→ **What is being asked**: Write out again the lines from the line with "ATOM 107 O O" up to and including the line with "ATOM 162 C CA", exactly as they stand below, and skip any picture.

→ **Material shown**:
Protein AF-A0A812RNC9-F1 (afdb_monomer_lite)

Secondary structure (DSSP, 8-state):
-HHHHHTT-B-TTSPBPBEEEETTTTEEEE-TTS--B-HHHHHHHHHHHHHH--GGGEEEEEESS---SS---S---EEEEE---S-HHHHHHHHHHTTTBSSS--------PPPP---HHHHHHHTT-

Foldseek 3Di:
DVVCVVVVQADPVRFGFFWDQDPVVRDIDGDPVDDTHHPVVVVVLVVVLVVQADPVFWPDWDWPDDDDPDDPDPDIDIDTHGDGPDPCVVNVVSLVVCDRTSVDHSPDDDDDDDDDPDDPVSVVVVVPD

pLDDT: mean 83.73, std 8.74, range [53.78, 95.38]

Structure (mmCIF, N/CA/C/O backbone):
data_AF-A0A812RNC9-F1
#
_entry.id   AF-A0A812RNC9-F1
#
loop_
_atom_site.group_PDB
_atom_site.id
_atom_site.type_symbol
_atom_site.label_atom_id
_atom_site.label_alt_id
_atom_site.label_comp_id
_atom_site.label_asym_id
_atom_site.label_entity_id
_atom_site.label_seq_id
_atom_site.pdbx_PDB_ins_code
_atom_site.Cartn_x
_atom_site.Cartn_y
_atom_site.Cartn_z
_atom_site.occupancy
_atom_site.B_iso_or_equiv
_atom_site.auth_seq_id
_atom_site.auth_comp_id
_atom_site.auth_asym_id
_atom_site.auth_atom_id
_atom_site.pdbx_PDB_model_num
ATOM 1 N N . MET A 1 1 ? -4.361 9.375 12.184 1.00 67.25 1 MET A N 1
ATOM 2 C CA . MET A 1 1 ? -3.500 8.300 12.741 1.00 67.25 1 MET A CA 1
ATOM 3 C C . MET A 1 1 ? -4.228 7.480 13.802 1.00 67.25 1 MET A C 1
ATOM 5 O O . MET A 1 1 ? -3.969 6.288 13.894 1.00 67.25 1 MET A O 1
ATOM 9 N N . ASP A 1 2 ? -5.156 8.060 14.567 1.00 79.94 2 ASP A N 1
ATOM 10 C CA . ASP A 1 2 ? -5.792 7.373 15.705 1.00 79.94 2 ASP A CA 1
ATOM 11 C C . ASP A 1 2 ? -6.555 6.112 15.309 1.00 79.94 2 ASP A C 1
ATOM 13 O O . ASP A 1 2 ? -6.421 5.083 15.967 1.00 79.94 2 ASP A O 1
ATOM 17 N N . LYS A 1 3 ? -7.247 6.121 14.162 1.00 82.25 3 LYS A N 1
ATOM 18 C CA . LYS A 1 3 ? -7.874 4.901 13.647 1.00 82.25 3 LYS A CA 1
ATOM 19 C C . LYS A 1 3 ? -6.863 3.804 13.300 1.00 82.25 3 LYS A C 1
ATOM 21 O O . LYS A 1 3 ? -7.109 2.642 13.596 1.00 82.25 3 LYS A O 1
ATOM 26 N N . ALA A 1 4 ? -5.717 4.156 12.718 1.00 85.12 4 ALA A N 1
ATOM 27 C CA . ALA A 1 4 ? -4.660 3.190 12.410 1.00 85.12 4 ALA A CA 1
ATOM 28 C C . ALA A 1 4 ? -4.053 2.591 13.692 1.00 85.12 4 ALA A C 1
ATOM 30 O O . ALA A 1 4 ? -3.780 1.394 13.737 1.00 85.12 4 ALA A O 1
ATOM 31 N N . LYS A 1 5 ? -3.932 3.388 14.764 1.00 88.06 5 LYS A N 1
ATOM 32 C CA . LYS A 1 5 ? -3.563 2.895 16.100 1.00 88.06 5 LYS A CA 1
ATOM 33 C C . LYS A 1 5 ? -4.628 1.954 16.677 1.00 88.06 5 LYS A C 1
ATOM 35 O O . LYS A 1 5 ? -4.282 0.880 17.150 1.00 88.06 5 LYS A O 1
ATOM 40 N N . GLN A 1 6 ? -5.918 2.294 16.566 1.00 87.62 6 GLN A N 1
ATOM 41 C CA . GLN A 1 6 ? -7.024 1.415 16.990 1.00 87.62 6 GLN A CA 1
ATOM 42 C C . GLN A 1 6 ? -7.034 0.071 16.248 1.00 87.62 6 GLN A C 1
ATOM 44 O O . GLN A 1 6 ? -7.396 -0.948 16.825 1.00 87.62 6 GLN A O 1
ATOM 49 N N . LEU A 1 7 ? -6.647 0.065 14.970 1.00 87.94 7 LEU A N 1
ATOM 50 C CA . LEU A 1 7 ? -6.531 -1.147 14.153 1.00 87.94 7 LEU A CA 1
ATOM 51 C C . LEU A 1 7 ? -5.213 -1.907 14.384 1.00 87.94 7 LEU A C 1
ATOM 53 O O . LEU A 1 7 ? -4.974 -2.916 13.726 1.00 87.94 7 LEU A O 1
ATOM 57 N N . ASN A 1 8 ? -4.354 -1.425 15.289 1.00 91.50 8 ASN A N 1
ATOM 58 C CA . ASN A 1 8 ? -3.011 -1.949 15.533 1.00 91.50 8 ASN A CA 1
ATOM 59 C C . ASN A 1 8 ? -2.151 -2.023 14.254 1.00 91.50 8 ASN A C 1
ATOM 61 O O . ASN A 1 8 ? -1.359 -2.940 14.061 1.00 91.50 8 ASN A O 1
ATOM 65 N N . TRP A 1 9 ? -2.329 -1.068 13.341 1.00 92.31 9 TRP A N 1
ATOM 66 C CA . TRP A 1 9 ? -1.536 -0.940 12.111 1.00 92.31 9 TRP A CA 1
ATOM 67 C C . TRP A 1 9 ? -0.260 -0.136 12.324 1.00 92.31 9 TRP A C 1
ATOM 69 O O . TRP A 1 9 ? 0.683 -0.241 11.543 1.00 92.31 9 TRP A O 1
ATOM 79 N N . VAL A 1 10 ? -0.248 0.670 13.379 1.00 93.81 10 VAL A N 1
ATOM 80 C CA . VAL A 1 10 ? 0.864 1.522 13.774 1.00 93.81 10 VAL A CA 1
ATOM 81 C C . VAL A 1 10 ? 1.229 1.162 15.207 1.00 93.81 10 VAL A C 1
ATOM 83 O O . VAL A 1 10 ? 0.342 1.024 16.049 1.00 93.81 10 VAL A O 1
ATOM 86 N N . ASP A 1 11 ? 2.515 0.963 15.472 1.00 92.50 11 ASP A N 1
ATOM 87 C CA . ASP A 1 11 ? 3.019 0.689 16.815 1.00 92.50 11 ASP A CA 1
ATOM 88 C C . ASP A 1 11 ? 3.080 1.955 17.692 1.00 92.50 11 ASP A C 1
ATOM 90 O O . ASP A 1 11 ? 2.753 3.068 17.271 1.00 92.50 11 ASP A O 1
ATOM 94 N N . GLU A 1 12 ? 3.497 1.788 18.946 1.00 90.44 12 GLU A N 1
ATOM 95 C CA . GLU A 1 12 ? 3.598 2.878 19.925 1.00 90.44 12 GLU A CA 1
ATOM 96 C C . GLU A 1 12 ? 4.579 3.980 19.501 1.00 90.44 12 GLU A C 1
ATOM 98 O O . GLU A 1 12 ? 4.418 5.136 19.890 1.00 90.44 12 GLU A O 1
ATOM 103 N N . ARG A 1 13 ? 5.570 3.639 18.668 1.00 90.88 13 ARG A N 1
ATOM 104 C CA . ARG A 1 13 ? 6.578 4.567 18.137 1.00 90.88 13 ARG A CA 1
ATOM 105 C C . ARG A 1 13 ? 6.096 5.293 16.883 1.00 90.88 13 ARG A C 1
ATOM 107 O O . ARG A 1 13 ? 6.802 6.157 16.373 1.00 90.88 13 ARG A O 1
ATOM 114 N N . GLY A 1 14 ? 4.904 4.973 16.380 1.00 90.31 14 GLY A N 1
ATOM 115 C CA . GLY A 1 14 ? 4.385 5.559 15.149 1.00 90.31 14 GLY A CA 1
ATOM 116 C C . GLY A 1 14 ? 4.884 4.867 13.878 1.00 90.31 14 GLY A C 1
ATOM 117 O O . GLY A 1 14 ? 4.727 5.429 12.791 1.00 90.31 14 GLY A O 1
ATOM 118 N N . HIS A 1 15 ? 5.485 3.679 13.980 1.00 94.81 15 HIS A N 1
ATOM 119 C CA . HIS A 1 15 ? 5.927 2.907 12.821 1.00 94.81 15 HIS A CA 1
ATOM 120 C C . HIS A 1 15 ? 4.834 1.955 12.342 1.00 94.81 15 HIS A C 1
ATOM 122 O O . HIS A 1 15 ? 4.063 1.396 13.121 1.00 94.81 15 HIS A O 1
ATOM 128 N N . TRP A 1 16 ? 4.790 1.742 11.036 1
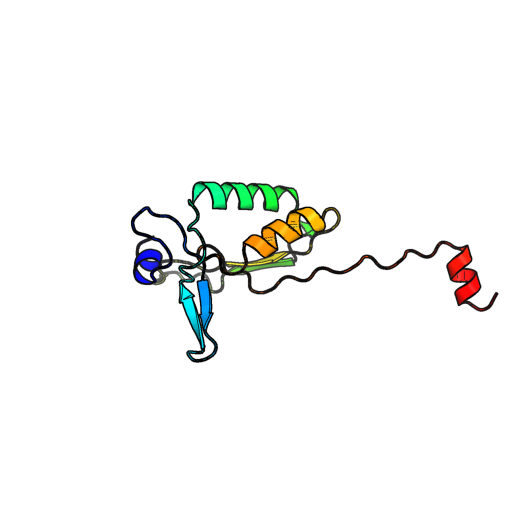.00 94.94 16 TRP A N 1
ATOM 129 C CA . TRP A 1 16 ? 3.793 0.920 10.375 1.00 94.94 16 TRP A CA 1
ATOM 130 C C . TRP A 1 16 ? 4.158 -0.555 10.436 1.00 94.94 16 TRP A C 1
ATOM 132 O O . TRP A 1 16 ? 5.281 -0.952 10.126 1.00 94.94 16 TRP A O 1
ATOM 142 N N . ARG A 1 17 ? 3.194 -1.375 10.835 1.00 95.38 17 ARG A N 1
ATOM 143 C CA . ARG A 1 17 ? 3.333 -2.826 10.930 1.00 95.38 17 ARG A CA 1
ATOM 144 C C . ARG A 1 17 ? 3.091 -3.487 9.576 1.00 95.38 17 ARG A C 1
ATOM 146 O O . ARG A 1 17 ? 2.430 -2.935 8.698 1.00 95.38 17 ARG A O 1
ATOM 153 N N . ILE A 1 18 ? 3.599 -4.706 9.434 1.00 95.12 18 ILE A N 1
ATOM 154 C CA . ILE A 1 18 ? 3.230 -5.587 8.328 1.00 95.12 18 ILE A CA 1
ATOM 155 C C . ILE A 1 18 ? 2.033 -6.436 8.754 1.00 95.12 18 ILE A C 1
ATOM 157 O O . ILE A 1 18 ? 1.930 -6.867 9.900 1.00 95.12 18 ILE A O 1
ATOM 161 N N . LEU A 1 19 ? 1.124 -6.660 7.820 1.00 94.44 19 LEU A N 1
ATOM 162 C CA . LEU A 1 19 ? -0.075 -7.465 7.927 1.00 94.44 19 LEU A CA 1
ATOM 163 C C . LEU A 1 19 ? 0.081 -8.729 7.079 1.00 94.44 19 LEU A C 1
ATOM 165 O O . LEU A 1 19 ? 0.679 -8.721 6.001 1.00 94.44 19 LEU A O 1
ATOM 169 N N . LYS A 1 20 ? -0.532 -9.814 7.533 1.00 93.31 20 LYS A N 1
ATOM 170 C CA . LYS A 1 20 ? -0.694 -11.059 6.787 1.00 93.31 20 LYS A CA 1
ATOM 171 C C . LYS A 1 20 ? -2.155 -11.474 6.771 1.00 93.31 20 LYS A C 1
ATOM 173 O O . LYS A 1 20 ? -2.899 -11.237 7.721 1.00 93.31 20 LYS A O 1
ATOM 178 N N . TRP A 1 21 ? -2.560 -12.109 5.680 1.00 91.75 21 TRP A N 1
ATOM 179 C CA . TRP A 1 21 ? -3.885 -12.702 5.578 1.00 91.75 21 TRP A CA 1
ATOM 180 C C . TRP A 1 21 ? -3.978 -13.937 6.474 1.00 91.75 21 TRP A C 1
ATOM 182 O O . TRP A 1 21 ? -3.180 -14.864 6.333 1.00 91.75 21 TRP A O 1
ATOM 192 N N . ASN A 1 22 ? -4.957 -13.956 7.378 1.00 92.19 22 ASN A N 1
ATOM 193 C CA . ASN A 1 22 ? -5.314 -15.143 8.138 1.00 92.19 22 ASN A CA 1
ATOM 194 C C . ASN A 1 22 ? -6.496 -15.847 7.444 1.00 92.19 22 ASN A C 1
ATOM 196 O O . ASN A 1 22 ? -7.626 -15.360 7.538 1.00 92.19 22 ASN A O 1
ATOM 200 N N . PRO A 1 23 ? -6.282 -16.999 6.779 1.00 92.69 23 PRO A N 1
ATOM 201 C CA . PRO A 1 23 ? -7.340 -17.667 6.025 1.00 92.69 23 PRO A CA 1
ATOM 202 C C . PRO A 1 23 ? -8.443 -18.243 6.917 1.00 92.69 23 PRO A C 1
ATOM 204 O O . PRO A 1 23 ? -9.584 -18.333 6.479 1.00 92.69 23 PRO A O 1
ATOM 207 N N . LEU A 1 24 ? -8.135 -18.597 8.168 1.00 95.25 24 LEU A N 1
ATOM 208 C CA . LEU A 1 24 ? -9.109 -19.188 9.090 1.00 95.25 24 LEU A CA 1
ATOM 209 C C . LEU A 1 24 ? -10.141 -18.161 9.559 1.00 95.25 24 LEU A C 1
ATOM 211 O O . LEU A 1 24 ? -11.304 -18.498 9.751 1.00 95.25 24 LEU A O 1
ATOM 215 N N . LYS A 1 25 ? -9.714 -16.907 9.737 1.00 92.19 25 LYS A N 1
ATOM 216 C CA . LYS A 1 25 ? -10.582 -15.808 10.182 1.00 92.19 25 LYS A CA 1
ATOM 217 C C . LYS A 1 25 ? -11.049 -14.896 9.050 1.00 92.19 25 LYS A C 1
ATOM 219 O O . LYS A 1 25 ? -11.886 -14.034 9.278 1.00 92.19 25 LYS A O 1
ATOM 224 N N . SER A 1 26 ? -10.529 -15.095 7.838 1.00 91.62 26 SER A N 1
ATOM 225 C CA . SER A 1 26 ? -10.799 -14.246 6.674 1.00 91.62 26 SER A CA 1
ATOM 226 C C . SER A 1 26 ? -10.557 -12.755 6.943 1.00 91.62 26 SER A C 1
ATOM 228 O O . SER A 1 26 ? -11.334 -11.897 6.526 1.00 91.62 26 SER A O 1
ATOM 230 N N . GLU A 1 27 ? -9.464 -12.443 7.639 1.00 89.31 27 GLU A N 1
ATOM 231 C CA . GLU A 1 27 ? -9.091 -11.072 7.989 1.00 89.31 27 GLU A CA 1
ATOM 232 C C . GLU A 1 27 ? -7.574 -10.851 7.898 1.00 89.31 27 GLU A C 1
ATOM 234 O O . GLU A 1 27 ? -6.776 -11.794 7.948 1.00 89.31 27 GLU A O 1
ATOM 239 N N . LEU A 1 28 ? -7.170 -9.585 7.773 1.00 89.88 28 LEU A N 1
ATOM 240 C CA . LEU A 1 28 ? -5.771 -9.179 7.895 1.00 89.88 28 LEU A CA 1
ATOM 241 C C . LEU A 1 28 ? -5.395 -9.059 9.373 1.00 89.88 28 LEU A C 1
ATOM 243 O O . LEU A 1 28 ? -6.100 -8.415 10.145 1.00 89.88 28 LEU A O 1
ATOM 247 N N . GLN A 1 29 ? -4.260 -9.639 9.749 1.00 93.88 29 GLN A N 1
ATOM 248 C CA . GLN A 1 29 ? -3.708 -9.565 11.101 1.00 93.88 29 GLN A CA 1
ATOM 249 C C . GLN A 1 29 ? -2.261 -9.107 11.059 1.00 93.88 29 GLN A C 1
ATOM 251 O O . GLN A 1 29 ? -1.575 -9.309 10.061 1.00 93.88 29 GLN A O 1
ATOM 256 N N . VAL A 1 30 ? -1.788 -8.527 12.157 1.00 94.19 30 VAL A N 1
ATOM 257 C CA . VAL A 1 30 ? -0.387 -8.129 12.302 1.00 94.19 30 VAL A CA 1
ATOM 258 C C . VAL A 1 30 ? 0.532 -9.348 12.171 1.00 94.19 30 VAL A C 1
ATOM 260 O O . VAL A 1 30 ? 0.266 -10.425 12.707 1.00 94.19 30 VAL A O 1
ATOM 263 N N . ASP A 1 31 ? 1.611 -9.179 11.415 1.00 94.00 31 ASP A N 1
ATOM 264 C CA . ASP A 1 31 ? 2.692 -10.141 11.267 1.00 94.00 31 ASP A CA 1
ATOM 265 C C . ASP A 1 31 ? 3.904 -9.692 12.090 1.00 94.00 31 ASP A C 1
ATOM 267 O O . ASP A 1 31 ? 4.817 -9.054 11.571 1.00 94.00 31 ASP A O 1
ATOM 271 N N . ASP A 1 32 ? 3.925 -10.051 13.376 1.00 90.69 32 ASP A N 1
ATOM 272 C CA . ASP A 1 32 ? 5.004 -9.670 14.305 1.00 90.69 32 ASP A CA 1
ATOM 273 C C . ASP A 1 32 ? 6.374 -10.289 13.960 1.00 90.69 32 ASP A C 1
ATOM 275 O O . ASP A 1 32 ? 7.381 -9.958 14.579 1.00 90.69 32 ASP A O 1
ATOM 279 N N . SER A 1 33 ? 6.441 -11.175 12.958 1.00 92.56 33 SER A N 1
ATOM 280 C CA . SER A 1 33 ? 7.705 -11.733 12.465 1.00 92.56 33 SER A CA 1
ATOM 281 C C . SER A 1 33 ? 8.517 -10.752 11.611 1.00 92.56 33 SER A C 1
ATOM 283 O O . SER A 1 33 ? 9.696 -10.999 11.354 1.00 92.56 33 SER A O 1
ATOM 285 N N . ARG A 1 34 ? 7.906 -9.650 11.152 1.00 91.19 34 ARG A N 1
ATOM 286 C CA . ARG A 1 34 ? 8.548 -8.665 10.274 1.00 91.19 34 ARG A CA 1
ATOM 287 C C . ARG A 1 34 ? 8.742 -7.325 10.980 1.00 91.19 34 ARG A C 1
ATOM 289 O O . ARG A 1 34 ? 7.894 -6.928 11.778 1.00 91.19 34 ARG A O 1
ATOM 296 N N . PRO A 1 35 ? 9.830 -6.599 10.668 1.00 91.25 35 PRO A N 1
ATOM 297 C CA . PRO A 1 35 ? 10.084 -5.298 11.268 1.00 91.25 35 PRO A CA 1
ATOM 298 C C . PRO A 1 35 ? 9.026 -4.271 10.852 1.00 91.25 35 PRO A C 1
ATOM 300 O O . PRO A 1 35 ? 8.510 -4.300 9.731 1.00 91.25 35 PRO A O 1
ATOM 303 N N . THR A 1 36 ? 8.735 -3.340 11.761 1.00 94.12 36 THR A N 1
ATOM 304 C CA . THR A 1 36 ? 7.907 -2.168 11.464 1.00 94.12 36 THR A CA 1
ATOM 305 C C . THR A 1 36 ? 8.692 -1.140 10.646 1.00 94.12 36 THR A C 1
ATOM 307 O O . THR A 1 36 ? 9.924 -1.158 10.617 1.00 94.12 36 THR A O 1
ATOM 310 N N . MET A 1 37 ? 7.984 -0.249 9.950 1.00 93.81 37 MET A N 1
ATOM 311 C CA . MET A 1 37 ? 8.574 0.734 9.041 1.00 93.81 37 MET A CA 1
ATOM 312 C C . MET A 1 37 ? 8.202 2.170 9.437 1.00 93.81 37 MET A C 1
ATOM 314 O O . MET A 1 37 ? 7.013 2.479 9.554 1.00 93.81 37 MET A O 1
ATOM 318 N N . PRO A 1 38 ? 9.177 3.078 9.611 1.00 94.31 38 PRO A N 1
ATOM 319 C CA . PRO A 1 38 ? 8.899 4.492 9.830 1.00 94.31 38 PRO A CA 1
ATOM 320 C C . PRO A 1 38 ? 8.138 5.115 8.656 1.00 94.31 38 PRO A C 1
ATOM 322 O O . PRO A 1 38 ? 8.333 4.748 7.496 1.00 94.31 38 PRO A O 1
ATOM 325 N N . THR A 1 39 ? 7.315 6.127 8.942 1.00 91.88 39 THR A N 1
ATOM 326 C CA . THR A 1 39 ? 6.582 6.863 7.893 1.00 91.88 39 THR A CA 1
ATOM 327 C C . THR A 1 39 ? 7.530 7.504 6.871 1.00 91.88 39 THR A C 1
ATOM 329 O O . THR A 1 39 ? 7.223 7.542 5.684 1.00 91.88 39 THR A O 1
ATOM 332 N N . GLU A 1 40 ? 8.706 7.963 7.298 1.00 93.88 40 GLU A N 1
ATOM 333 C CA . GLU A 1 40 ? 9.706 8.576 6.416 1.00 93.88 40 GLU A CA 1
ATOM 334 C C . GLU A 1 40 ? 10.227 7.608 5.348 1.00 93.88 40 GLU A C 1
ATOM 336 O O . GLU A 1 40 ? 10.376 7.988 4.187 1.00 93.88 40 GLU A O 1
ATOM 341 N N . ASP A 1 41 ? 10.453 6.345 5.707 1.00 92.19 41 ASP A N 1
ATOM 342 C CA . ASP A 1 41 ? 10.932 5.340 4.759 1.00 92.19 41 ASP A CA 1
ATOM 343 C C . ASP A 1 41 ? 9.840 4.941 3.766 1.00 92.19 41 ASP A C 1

→ **Solution to the problem**:
ATOM 107 O O . ARG A 1 13 ? 6.802 6.157 16.373 1.00 90.88 13 ARG A O 1
ATOM 114 N N . GLY A 1 14 ? 4.904 4.973 16.380 1.00 90.31 14 GLY A N 1
ATOM 115 C CA . GLY A 1 14 ? 4.385 5.559 15.149 1.00 90.31 14 GLY A CA 1
ATOM 116 C C . GLY A 1 14 ? 4.884 4.867 13.878 1.00 90.31 14 GLY A C 1
ATOM 117 O O . GLY A 1 14 ? 4.727 5.429 12.791 1.00 90.31 14 GLY A O 1
ATOM 118 N N . HIS A 1 15 ? 5.485 3.679 13.980 1.00 94.81 15 HIS A N 1
ATOM 119 C CA . HIS A 1 15 ? 5.927 2.907 12.821 1.00 94.81 15 HIS A CA 1
ATOM 120 C C . HIS A 1 15 ? 4.834 1.955 12.342 1.00 94.81 15 HIS A C 1
ATOM 122 O O . HIS A 1 15 ? 4.063 1.396 13.121 1.00 94.81 15 HIS A O 1
ATOM 128 N N . TRP A 1 16 ? 4.790 1.742 11.036 1
.00 94.94 16 TRP A N 1
ATOM 129 C CA . TRP A 1 16 ? 3.793 0.920 10.375 1.00 94.94 16 TRP A CA 1
ATOM 130 C C . TRP A 1 16 ? 4.158 -0.555 10.436 1.00 94.94 16 TRP A C 1
ATOM 132 O O . TRP A 1 16 ? 5.281 -0.952 10.126 1.00 94.94 16 TRP A O 1
ATOM 142 N N . ARG A 1 17 ? 3.194 -1.375 10.835 1.00 95.38 17 ARG A N 1
ATOM 143 C CA . ARG A 1 17 ? 3.333 -2.826 10.930 1.00 95.38 17 ARG A CA 1
ATOM 144 C C . ARG A 1 17 ? 3.091 -3.487 9.576 1.00 95.38 17 ARG A C 1
ATOM 146 O O . ARG A 1 17 ? 2.430 -2.935 8.698 1.00 95.38 17 ARG A O 1
ATOM 153 N N . ILE A 1 18 ? 3.599 -4.706 9.434 1.00 95.12 18 ILE A N 1
ATOM 154 C CA . ILE A 1 18 ? 3.230 -5.587 8.328 1.00 95.12 18 ILE A CA 1
ATOM 155 C C . ILE A 1 18 ? 2.033 -6.436 8.754 1.00 95.12 18 ILE A C 1
ATOM 157 O O . ILE A 1 18 ? 1.930 -6.867 9.900 1.00 95.12 18 ILE A O 1
ATOM 161 N N . LEU A 1 19 ? 1.124 -6.660 7.820 1.00 94.44 19 LEU A N 1
ATOM 162 C CA . LEU A 1 19 ? -0.075 -7.465 7.927 1.00 94.44 19 LEU A CA 1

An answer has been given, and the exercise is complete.